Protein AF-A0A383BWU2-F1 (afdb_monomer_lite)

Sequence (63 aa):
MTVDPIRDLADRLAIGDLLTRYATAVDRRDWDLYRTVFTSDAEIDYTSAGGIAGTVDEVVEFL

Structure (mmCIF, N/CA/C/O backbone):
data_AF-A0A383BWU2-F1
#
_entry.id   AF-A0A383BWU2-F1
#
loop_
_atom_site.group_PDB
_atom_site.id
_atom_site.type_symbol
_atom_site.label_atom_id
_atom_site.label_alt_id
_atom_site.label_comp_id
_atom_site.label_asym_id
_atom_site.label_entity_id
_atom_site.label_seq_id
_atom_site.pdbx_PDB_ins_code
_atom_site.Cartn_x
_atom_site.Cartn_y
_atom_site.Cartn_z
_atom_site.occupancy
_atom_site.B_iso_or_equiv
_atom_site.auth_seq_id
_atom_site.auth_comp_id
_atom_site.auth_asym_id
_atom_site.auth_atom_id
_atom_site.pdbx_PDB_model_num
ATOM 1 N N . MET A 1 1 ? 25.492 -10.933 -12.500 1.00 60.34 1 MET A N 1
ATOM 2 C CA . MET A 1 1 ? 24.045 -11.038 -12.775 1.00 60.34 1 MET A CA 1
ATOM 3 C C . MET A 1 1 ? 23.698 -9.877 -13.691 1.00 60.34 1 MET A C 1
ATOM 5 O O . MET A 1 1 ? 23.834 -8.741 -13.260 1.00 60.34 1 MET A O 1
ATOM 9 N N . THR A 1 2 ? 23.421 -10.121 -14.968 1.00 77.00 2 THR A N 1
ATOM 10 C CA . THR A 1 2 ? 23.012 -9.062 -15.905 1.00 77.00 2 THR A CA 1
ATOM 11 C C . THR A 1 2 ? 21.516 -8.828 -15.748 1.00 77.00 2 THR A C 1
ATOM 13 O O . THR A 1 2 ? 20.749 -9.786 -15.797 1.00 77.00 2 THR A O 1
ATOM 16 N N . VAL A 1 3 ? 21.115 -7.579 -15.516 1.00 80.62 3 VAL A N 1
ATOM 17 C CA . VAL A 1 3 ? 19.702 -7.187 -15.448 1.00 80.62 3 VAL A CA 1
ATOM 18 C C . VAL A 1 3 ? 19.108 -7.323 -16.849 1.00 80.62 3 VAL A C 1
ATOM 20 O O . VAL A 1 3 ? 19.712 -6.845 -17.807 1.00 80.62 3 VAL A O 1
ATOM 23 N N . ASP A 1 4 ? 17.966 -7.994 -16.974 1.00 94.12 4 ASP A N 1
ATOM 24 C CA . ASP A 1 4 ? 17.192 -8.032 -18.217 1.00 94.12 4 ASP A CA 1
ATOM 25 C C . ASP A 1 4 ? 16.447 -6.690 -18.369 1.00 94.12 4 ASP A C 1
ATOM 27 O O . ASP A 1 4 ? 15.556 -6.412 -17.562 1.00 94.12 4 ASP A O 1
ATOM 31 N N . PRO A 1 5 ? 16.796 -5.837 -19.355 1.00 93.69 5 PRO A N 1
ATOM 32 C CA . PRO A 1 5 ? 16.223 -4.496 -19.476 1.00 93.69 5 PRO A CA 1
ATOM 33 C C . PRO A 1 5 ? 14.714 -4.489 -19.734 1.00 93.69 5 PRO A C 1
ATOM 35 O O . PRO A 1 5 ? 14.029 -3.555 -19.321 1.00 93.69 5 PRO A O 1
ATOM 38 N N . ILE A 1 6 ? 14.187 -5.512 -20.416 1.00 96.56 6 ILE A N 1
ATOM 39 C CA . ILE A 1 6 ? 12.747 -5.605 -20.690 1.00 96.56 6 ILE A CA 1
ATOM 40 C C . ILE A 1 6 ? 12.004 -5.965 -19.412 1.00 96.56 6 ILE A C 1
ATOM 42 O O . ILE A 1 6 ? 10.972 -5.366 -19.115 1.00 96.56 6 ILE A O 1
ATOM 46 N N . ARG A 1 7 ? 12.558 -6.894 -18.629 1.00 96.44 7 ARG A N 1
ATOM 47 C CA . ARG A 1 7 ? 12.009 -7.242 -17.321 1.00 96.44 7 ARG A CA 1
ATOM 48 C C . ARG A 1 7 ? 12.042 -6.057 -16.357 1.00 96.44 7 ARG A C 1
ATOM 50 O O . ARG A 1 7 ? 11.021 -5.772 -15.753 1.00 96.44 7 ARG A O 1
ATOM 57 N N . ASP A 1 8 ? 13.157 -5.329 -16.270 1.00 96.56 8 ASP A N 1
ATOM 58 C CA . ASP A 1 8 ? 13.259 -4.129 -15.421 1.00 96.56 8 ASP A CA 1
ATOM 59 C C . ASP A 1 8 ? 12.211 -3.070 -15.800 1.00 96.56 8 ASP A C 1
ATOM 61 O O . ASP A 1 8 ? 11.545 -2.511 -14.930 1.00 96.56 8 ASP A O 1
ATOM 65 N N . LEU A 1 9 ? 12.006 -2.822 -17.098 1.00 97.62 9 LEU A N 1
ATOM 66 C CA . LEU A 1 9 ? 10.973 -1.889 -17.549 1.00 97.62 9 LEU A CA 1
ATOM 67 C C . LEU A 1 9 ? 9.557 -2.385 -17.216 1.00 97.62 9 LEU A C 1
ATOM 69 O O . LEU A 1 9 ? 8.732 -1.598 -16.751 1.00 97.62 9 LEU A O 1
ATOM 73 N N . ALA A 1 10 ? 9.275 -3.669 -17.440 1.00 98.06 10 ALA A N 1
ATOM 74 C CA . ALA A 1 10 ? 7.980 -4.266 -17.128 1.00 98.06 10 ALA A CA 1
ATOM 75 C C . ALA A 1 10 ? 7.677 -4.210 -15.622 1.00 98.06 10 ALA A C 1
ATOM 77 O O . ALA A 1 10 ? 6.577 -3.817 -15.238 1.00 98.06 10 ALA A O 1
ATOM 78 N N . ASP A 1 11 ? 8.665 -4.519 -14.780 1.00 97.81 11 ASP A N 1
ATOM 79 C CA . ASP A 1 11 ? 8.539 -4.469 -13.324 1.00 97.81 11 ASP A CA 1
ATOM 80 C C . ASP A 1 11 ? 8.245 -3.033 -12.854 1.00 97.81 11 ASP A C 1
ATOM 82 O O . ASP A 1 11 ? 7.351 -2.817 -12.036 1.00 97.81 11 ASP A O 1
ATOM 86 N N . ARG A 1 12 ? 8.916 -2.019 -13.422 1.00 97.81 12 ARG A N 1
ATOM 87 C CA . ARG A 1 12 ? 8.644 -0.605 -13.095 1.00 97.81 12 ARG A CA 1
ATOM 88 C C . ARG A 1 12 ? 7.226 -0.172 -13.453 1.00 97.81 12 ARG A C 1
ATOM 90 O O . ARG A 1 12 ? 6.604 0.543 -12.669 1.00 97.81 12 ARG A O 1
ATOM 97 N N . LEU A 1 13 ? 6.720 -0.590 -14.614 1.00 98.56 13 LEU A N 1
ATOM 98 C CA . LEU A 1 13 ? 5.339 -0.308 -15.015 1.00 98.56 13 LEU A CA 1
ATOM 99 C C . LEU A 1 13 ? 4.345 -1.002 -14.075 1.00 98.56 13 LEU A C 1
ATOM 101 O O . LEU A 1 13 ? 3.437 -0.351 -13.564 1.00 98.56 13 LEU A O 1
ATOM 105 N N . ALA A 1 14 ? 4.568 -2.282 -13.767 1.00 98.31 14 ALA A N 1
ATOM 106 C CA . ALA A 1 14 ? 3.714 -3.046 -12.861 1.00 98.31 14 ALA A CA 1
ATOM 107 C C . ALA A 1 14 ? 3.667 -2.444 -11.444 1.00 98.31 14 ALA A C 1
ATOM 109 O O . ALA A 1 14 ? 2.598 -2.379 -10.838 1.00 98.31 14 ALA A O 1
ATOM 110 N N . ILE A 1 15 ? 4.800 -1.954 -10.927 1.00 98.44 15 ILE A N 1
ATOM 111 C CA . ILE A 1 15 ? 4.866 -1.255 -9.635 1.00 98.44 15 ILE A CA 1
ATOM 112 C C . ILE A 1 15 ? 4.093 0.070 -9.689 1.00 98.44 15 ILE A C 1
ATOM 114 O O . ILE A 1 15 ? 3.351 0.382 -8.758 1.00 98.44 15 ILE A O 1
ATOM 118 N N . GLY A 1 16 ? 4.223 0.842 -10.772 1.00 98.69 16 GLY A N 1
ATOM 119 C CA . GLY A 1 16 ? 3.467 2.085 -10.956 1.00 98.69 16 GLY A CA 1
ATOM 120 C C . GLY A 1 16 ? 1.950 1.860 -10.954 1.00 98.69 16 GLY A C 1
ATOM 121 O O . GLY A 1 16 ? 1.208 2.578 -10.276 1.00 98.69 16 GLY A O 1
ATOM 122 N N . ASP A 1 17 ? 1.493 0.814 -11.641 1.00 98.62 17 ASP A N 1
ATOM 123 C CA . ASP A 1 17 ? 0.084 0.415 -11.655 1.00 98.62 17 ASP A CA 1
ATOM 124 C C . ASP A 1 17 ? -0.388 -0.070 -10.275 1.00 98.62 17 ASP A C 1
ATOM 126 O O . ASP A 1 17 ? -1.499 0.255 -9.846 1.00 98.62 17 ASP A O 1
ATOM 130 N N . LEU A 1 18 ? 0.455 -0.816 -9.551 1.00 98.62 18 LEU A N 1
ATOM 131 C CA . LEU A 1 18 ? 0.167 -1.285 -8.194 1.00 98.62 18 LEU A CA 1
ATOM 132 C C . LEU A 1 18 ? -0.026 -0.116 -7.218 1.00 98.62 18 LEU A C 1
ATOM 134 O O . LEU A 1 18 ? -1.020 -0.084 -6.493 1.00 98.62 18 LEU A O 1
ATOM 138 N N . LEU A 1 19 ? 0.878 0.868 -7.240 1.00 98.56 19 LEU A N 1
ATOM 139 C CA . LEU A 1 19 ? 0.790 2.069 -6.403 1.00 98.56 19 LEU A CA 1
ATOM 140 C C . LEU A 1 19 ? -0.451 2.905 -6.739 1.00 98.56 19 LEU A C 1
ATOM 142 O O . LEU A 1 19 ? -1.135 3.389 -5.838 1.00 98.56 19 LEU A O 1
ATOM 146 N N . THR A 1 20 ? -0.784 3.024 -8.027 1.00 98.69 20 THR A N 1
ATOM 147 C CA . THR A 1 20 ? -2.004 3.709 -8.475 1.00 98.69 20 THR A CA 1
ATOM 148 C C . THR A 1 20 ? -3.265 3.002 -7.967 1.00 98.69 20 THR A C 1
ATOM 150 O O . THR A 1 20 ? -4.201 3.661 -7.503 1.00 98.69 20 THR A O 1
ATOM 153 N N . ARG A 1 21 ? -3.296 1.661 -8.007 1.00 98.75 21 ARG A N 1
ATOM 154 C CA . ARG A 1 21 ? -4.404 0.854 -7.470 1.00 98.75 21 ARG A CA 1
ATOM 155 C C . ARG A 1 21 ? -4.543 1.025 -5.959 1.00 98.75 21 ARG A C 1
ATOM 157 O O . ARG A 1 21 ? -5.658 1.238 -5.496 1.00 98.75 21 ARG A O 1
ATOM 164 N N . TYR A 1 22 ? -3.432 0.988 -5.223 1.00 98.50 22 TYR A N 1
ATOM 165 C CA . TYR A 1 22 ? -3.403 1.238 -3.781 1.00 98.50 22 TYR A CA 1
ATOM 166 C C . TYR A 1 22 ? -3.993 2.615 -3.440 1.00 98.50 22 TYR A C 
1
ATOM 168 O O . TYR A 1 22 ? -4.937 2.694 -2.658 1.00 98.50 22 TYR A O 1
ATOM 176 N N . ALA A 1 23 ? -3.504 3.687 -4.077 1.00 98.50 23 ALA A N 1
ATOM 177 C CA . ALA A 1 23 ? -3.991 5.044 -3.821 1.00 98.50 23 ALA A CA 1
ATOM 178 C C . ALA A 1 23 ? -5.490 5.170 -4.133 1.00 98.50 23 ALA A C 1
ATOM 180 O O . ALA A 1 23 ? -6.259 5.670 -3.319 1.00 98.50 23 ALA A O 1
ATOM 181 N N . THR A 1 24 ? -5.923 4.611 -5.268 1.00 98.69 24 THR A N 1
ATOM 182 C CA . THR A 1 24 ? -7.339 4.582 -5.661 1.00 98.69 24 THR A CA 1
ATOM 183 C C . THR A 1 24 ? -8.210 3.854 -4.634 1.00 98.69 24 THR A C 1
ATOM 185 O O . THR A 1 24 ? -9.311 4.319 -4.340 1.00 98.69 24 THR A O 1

◇ ◇ ◇ ◇

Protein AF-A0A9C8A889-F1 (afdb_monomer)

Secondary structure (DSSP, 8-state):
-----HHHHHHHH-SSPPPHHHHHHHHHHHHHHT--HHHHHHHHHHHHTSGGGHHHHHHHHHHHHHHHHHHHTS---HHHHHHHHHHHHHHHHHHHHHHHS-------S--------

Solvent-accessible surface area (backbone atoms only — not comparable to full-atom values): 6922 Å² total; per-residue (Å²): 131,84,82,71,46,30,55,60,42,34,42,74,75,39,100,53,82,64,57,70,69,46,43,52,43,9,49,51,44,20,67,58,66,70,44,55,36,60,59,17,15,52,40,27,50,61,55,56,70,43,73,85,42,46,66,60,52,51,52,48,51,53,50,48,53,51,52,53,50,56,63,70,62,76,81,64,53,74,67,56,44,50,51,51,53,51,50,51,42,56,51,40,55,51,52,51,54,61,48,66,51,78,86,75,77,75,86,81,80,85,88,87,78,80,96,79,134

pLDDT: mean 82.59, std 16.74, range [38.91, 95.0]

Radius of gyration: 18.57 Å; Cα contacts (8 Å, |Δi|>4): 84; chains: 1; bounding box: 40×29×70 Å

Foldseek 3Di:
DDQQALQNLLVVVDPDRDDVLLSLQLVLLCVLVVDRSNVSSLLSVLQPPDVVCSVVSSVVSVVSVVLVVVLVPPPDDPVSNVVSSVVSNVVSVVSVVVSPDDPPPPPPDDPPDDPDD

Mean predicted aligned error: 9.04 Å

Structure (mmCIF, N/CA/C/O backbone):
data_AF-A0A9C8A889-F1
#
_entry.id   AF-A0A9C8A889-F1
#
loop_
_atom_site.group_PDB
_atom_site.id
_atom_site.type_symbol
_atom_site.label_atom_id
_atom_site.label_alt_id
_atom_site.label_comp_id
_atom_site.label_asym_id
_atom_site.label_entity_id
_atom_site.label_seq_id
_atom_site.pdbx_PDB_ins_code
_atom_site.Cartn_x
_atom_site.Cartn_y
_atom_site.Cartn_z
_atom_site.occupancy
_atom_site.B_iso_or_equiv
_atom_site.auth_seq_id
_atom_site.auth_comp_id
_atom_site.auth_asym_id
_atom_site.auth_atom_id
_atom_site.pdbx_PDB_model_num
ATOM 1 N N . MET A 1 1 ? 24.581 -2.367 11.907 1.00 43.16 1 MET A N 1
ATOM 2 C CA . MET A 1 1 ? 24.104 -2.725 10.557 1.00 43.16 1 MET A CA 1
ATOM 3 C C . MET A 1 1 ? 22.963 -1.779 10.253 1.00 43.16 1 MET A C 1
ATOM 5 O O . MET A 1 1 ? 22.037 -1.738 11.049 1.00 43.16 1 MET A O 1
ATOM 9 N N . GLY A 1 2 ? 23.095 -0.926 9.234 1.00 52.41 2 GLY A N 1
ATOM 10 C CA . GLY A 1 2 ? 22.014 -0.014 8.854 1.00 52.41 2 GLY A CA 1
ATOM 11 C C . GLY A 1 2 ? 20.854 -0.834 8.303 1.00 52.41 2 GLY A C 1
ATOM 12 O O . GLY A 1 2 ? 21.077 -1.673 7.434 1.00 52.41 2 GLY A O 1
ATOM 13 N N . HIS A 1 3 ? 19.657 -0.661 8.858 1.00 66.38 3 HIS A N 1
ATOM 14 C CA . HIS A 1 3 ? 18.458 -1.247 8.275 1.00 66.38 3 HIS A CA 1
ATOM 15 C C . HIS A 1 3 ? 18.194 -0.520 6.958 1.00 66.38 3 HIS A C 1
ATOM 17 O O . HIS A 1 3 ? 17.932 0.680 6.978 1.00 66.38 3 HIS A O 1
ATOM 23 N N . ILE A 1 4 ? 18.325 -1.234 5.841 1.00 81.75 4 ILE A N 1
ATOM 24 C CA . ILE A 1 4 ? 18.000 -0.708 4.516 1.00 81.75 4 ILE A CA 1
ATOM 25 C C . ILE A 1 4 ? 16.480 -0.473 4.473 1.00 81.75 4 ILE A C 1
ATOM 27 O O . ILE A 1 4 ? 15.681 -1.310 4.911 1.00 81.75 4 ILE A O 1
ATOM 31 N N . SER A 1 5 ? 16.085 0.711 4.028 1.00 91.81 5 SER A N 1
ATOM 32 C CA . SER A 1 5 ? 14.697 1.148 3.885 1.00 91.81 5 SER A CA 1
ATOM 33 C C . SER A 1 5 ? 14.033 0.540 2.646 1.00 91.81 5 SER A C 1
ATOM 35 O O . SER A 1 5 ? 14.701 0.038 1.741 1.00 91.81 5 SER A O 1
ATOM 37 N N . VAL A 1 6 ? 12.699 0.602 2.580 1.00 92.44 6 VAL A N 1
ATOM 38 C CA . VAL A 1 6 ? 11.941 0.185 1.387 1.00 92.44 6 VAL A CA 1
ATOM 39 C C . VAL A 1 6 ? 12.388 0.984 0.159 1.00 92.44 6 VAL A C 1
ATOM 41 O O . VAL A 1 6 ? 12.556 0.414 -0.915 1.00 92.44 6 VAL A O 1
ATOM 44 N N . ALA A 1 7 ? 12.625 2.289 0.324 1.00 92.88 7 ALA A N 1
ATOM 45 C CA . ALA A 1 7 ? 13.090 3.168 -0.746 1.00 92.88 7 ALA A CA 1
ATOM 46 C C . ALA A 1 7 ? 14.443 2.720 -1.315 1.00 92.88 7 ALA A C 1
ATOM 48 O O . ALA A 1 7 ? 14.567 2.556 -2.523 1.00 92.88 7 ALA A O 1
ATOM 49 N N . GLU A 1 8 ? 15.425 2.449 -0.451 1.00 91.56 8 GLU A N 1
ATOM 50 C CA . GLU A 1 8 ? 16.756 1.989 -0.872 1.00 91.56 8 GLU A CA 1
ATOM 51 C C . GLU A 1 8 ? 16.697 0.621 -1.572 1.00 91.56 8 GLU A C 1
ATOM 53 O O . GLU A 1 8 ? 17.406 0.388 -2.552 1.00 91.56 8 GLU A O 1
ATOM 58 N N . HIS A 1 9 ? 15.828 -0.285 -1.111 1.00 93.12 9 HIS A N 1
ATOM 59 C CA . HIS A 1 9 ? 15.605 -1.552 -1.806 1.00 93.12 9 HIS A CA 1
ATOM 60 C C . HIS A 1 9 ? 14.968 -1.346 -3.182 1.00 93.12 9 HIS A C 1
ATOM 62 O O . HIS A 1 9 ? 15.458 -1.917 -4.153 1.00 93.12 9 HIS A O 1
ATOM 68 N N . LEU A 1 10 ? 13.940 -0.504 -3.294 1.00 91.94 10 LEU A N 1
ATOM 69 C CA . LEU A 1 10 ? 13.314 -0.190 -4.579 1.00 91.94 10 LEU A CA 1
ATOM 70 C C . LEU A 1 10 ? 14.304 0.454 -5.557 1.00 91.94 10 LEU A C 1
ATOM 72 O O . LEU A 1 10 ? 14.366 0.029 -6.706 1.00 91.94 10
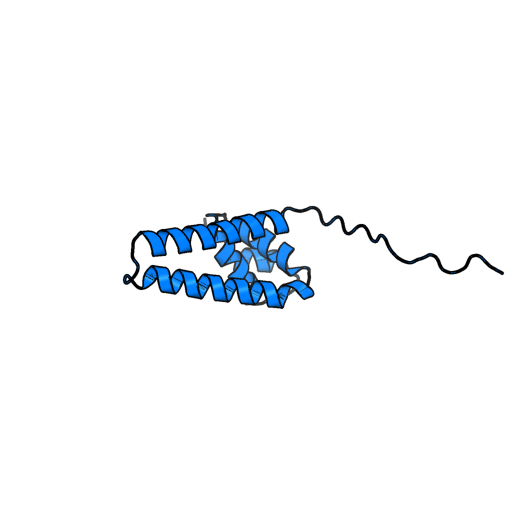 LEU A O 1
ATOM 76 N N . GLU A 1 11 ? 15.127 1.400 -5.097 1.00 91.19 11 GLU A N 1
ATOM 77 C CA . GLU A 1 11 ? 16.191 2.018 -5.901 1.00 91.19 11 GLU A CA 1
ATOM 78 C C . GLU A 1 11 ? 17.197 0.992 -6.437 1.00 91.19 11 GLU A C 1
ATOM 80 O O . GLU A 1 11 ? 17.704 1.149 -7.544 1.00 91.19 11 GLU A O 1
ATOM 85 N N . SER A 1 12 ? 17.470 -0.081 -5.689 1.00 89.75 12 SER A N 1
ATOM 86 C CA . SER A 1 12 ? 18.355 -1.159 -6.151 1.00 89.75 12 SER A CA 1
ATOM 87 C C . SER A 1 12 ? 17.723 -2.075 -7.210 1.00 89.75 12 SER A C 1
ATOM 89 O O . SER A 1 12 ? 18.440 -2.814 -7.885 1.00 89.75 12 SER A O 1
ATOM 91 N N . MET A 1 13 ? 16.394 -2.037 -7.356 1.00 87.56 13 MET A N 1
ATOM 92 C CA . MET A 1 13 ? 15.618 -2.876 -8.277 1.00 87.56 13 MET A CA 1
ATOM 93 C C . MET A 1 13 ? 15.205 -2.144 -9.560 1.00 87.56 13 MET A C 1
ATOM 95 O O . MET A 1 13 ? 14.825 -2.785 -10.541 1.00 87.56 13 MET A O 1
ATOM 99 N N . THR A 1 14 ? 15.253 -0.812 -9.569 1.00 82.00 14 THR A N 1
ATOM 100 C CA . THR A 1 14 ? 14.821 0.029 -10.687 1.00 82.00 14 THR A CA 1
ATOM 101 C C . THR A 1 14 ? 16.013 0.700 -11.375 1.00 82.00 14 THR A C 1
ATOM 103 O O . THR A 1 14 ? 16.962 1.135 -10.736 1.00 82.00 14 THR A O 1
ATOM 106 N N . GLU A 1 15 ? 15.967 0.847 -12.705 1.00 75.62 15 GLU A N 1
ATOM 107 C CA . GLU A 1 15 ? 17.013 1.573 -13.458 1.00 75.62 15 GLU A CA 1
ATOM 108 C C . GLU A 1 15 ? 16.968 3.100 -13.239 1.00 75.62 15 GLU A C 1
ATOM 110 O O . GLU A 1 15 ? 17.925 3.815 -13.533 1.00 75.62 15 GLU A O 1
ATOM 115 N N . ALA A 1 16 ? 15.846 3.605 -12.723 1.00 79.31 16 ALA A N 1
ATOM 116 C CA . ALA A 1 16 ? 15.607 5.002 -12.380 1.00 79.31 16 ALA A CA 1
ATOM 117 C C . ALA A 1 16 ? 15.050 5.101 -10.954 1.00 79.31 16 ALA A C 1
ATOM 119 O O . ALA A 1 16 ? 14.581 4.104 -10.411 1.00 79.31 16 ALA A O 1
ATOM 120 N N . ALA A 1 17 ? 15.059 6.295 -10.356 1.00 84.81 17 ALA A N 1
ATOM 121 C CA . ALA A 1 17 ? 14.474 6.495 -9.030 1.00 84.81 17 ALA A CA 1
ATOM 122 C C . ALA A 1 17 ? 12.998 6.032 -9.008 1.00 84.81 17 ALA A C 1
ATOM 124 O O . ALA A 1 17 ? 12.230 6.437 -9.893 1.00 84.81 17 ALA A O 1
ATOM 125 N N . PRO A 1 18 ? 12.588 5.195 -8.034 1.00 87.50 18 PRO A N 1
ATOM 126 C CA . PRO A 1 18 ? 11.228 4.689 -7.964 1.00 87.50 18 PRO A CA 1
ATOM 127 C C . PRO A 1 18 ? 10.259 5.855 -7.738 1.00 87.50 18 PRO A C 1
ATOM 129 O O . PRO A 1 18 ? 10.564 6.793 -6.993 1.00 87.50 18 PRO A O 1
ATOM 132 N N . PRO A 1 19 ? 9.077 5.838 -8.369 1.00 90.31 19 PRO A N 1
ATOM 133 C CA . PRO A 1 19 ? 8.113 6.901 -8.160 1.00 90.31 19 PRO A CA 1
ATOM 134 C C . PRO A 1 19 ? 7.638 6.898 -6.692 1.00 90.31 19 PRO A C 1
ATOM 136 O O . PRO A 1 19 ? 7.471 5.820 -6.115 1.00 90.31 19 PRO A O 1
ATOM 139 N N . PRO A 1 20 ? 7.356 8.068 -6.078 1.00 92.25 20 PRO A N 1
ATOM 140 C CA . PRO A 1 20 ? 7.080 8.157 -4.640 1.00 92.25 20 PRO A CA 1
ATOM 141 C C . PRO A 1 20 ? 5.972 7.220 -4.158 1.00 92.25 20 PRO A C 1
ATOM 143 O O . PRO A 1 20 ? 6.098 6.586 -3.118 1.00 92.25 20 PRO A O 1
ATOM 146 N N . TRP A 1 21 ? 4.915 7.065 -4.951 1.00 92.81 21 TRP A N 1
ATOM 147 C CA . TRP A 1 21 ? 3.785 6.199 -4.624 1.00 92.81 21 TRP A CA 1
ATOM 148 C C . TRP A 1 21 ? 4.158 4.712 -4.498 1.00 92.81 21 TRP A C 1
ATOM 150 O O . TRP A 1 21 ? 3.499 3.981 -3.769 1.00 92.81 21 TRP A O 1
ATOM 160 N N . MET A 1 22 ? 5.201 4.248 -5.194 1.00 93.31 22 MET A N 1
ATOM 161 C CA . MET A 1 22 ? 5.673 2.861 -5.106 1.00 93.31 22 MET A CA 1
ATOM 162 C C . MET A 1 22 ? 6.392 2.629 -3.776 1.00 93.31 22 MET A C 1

◇ ◇ ◇ ◇

■ TASK GOAL
There is a run of lines above from the one with "ATOM 164 N N" to the one with "ATOM 168 O O"; print exactly that run, both ends included, and nothing else.

■ ANSWER FOR THIS EXERCISE
ATOM 164 N N . TYR A 1 22 ? -3.432 0.988 -5.223 1.00 98.50 22 TYR A N 1
ATOM 165 C CA . TYR A 1 22 ? -3.403 1.238 -3.781 1.00 98.50 22 TYR A CA 1
ATOM 166 C C . TYR A 1 22 ? -3.993 2.615 -3.440 1.00 98.50 22 TYR A C 
1
ATOM 168 O O . TYR A 1 22 ? -4.937 2.694 -2.658 1.00 98.50 22 TYR A O 1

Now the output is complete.